### DATA FOR THIS EXERCISE ###

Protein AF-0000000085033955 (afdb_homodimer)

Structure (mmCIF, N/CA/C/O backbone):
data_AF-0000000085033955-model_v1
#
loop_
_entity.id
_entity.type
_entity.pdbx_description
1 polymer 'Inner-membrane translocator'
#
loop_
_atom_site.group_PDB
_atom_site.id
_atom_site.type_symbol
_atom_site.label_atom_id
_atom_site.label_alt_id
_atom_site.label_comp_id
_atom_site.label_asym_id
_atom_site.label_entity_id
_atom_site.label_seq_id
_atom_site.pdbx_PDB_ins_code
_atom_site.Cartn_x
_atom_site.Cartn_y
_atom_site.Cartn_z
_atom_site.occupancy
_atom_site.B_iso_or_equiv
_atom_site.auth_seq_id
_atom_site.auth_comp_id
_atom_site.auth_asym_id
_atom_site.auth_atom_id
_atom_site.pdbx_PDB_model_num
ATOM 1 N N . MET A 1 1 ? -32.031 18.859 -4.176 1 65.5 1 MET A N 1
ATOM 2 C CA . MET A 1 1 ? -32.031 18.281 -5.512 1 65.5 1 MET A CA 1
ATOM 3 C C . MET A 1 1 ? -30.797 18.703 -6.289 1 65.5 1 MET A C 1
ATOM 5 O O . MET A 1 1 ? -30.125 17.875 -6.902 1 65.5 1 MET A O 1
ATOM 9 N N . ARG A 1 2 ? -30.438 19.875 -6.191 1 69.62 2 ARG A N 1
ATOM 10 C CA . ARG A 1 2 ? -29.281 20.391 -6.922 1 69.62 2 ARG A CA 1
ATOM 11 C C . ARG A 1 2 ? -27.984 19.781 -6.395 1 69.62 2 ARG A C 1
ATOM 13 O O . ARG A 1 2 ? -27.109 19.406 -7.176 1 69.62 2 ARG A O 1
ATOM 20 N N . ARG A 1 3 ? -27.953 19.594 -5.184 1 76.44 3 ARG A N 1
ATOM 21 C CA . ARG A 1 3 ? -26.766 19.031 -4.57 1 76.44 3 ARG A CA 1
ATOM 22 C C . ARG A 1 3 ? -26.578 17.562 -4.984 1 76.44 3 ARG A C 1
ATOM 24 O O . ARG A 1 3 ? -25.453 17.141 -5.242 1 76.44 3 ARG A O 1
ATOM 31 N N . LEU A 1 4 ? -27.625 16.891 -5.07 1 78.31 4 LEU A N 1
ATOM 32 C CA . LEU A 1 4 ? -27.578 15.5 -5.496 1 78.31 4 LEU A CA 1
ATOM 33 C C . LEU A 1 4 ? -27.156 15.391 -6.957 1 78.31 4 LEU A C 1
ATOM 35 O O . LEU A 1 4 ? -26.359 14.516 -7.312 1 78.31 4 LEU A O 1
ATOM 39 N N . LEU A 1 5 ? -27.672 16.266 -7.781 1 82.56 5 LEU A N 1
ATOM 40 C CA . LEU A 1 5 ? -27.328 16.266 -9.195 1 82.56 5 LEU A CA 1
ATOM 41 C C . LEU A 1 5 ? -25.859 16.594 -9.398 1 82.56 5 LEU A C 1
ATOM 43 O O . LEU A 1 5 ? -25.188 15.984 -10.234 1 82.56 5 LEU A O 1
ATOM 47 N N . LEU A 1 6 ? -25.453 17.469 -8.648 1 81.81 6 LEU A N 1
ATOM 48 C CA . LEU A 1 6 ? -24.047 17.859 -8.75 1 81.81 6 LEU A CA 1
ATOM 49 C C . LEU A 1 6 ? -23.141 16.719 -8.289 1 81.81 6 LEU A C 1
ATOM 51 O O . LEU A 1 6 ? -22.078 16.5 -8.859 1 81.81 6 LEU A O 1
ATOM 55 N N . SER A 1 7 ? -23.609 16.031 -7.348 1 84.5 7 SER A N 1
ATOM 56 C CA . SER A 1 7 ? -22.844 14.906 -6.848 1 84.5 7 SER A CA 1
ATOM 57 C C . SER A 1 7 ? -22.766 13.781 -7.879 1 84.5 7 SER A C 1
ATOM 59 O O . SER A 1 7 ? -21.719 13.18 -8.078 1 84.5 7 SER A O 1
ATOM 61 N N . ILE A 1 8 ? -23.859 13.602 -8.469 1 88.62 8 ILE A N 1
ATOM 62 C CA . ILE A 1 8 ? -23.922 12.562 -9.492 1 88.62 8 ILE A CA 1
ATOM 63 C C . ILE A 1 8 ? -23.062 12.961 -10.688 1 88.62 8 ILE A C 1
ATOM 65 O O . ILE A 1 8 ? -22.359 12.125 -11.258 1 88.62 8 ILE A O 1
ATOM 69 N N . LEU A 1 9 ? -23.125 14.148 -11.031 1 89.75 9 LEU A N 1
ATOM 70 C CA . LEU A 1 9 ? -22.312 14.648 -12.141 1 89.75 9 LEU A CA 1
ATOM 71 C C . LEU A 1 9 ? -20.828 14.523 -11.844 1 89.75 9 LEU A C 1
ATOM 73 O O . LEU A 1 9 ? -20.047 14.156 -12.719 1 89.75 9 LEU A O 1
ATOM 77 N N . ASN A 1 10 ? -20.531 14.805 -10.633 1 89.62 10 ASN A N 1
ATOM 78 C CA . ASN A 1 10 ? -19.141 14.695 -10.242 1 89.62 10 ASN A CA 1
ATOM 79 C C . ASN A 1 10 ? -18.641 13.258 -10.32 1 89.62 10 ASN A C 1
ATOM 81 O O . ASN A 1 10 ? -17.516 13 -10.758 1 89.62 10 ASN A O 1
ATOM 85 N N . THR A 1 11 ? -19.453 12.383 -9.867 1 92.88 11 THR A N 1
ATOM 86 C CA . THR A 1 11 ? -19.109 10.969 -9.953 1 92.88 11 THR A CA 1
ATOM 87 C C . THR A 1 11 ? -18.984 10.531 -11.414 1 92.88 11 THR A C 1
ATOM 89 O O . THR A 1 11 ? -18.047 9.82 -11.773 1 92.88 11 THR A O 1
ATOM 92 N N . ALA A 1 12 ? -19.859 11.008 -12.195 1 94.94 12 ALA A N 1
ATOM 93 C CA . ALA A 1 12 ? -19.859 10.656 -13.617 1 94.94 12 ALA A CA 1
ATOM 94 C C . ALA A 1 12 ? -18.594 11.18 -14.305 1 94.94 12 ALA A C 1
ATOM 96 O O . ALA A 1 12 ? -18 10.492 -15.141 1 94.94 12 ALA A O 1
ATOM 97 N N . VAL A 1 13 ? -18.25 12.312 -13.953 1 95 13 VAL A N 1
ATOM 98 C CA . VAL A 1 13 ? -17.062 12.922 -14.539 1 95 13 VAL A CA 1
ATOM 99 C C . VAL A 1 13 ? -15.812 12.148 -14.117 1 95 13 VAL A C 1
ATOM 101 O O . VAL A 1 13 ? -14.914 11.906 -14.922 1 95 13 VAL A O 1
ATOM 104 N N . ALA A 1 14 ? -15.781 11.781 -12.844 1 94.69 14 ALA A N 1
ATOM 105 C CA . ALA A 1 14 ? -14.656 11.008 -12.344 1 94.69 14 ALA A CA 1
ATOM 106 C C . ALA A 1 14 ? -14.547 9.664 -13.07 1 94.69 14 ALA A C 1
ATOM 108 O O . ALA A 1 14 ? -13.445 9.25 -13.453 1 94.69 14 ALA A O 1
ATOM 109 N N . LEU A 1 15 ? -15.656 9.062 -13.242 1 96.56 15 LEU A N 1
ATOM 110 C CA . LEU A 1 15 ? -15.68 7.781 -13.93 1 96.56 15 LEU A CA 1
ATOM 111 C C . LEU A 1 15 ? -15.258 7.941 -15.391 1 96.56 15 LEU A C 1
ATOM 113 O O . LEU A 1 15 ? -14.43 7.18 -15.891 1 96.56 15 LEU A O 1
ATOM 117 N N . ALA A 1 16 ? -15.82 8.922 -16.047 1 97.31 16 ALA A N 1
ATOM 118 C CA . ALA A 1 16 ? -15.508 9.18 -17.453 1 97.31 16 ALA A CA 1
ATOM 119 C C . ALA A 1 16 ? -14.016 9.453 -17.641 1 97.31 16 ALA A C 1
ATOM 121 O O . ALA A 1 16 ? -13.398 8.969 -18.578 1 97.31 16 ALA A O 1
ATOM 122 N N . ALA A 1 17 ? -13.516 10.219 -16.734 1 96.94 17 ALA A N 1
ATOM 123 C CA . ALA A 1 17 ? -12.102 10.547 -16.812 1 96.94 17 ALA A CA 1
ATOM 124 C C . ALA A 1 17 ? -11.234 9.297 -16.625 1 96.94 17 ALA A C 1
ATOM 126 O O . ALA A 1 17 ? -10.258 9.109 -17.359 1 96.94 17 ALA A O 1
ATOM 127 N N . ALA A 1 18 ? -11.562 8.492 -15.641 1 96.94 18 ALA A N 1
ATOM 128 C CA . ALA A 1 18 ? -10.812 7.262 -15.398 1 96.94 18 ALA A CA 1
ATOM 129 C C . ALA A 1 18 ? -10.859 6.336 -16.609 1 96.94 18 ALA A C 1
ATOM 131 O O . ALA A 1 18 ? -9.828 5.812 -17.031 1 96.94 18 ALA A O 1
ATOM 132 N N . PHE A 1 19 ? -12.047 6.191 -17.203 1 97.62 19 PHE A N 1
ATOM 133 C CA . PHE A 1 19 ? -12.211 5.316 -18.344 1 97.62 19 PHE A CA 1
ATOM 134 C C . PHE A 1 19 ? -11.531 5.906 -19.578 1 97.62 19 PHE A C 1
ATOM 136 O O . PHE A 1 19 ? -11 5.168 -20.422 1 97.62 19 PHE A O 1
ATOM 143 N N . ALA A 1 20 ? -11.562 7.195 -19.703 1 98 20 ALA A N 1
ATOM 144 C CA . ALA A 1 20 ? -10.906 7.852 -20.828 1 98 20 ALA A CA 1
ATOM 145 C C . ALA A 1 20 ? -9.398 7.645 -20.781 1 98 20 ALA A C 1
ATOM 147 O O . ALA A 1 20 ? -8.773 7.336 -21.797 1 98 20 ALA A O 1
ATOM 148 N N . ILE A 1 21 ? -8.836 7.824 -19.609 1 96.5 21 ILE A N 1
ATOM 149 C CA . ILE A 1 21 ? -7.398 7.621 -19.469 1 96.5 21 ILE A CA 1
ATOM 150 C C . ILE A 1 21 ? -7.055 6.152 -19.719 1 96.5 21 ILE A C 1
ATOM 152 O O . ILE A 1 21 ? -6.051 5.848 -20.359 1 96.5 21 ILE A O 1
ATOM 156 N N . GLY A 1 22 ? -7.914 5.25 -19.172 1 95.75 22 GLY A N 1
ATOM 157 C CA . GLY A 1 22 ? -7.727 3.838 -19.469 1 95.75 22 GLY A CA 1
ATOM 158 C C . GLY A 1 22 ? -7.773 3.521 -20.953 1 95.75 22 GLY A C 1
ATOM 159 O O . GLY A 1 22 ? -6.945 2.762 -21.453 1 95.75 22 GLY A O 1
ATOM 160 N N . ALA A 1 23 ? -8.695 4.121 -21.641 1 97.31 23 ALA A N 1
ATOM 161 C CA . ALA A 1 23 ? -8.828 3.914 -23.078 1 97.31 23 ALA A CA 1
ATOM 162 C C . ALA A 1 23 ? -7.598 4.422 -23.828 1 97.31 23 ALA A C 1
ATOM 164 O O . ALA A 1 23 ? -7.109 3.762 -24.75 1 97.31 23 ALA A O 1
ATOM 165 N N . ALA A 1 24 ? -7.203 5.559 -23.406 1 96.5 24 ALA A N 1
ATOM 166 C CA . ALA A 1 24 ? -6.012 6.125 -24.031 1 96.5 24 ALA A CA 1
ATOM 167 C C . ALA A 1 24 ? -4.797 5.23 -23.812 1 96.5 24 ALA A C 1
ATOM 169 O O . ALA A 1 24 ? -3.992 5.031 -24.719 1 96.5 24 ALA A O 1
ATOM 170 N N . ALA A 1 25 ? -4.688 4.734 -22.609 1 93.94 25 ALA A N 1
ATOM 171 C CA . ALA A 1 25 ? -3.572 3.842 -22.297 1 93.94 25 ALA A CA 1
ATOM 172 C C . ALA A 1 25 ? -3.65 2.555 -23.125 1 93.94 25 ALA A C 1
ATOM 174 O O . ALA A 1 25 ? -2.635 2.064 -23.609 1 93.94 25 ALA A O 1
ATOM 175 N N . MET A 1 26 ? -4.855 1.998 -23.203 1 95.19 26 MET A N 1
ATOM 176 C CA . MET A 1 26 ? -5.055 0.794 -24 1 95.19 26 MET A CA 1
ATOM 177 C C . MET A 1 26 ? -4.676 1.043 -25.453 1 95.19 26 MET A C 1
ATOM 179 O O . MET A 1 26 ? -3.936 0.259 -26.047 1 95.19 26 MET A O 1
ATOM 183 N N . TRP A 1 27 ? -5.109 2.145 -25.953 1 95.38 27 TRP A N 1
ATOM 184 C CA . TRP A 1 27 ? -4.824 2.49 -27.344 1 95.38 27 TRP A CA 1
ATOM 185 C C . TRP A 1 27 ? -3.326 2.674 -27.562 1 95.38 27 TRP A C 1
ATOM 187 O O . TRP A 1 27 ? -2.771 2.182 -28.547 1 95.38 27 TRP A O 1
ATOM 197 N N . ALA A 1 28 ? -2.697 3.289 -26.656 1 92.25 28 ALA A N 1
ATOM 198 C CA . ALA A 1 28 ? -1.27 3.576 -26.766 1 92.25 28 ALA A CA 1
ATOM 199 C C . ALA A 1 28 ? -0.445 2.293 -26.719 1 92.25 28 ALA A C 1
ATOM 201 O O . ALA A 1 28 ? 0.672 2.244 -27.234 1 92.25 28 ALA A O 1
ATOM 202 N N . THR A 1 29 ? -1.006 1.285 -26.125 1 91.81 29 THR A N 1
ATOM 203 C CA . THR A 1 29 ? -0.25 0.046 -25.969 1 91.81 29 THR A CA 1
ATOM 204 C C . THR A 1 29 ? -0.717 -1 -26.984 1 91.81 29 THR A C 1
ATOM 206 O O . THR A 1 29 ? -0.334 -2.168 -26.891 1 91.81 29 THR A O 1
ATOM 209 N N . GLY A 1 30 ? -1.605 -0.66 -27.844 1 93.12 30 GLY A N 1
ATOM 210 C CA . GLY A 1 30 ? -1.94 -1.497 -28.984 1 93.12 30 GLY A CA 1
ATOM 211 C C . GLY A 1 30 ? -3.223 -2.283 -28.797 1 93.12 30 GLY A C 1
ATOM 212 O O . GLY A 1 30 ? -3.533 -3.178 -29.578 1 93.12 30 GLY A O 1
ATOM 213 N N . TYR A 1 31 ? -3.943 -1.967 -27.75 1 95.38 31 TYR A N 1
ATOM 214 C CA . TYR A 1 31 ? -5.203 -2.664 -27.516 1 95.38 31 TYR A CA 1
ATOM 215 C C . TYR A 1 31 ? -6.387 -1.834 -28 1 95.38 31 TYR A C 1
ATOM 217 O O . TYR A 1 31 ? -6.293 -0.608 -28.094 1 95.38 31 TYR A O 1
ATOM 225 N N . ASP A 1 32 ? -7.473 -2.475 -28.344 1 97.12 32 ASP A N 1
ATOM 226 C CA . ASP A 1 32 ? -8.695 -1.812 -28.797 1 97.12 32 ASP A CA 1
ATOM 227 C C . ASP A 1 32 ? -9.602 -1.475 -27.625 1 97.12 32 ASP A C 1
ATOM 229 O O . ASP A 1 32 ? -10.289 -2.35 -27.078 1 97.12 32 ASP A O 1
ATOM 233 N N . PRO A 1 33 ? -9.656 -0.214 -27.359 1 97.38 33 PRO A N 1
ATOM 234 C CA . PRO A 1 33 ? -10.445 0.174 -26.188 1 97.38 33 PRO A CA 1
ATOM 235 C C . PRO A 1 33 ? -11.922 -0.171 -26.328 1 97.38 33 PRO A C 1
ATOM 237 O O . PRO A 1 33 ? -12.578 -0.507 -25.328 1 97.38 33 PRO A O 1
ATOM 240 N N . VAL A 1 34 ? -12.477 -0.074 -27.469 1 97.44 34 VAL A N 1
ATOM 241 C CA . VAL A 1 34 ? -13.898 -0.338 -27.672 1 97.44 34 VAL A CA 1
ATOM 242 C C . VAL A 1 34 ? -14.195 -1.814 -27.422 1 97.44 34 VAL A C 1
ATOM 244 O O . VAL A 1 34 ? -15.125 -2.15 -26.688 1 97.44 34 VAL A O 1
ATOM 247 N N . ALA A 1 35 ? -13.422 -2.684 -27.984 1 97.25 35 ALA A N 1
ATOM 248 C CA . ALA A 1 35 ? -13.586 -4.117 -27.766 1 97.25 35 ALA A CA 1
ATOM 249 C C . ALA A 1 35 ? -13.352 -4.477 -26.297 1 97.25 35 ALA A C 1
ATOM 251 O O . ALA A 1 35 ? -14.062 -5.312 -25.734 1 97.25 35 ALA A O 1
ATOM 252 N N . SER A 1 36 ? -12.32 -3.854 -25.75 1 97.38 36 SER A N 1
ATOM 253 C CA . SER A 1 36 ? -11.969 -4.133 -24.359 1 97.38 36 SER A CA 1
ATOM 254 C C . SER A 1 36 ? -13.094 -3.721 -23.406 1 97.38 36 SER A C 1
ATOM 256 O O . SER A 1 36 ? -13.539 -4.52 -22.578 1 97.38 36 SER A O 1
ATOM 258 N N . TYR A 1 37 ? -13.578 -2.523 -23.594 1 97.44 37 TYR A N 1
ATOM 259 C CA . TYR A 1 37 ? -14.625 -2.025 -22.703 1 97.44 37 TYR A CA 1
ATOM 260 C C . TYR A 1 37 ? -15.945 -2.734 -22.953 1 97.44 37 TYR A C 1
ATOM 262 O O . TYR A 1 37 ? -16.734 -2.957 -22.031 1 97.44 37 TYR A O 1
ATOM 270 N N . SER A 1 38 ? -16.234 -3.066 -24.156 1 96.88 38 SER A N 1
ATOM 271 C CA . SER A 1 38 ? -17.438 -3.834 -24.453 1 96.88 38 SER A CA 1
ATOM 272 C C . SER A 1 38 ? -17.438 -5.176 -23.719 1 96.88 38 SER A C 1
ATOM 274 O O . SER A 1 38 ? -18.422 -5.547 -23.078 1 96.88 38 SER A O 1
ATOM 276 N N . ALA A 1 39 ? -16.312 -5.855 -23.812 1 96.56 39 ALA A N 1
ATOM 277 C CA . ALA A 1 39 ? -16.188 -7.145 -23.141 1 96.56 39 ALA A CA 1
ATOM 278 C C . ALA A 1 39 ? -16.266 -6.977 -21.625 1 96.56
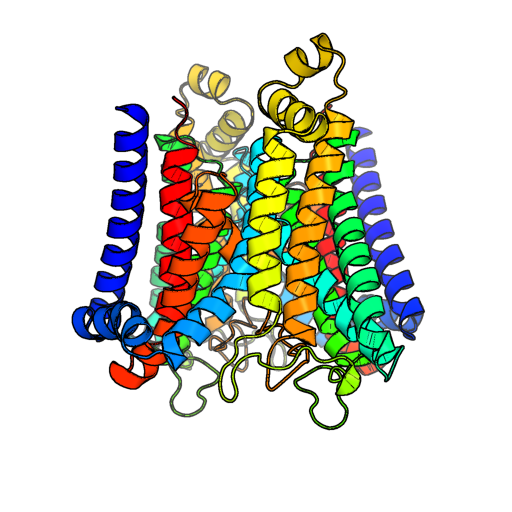 39 ALA A C 1
ATOM 280 O O . ALA A 1 39 ? -16.906 -7.781 -20.938 1 96.56 39 ALA A O 1
ATOM 281 N N . MET A 1 40 ? -15.625 -5.953 -21.141 1 96.38 40 MET A N 1
ATOM 282 C CA . MET A 1 40 ? -15.531 -5.719 -19.703 1 96.38 40 MET A CA 1
ATOM 283 C C . MET A 1 40 ? -16.891 -5.371 -19.109 1 96.38 40 MET A C 1
ATOM 285 O O . MET A 1 40 ? -17.25 -5.844 -18.031 1 96.38 40 MET A O 1
ATOM 289 N N . LEU A 1 41 ? -17.734 -4.562 -19.891 1 96.25 41 LEU A N 1
ATOM 290 C CA . LEU A 1 41 ? -18.922 -3.975 -19.297 1 96.25 41 LEU A CA 1
ATOM 291 C C . LEU A 1 41 ? -20.172 -4.746 -19.719 1 96.25 41 LEU A C 1
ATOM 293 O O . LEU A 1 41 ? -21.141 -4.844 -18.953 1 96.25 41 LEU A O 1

###

◆ **EXERCISE DETAILS**: Exactly the lines above from the one with "ATOM 9 N N ." to the one with "ATOM 20 N N", both included, are to be quoted; leave the rest out.

◆ **RESULT**:
ATOM 9 N N . ARG A 1 2 ? -30.438 19.875 -6.191 1 69.62 2 ARG A N 1
ATOM 10 C CA . ARG A 1 2 ? -29.281 20.391 -6.922 1 69.62 2 ARG A CA 1
ATOM 11 C C . ARG A 1 2 ? -27.984 19.781 -6.395 1 69.62 2 ARG A C 1
ATOM 13 O O . ARG A 1 2 ? -27.109 19.406 -7.176 1 69.62 2 ARG A O 1
ATOM 20 N N . ARG A 1 3 ? -27.953 19.594 -5.184 1 76.44 3 ARG A N 1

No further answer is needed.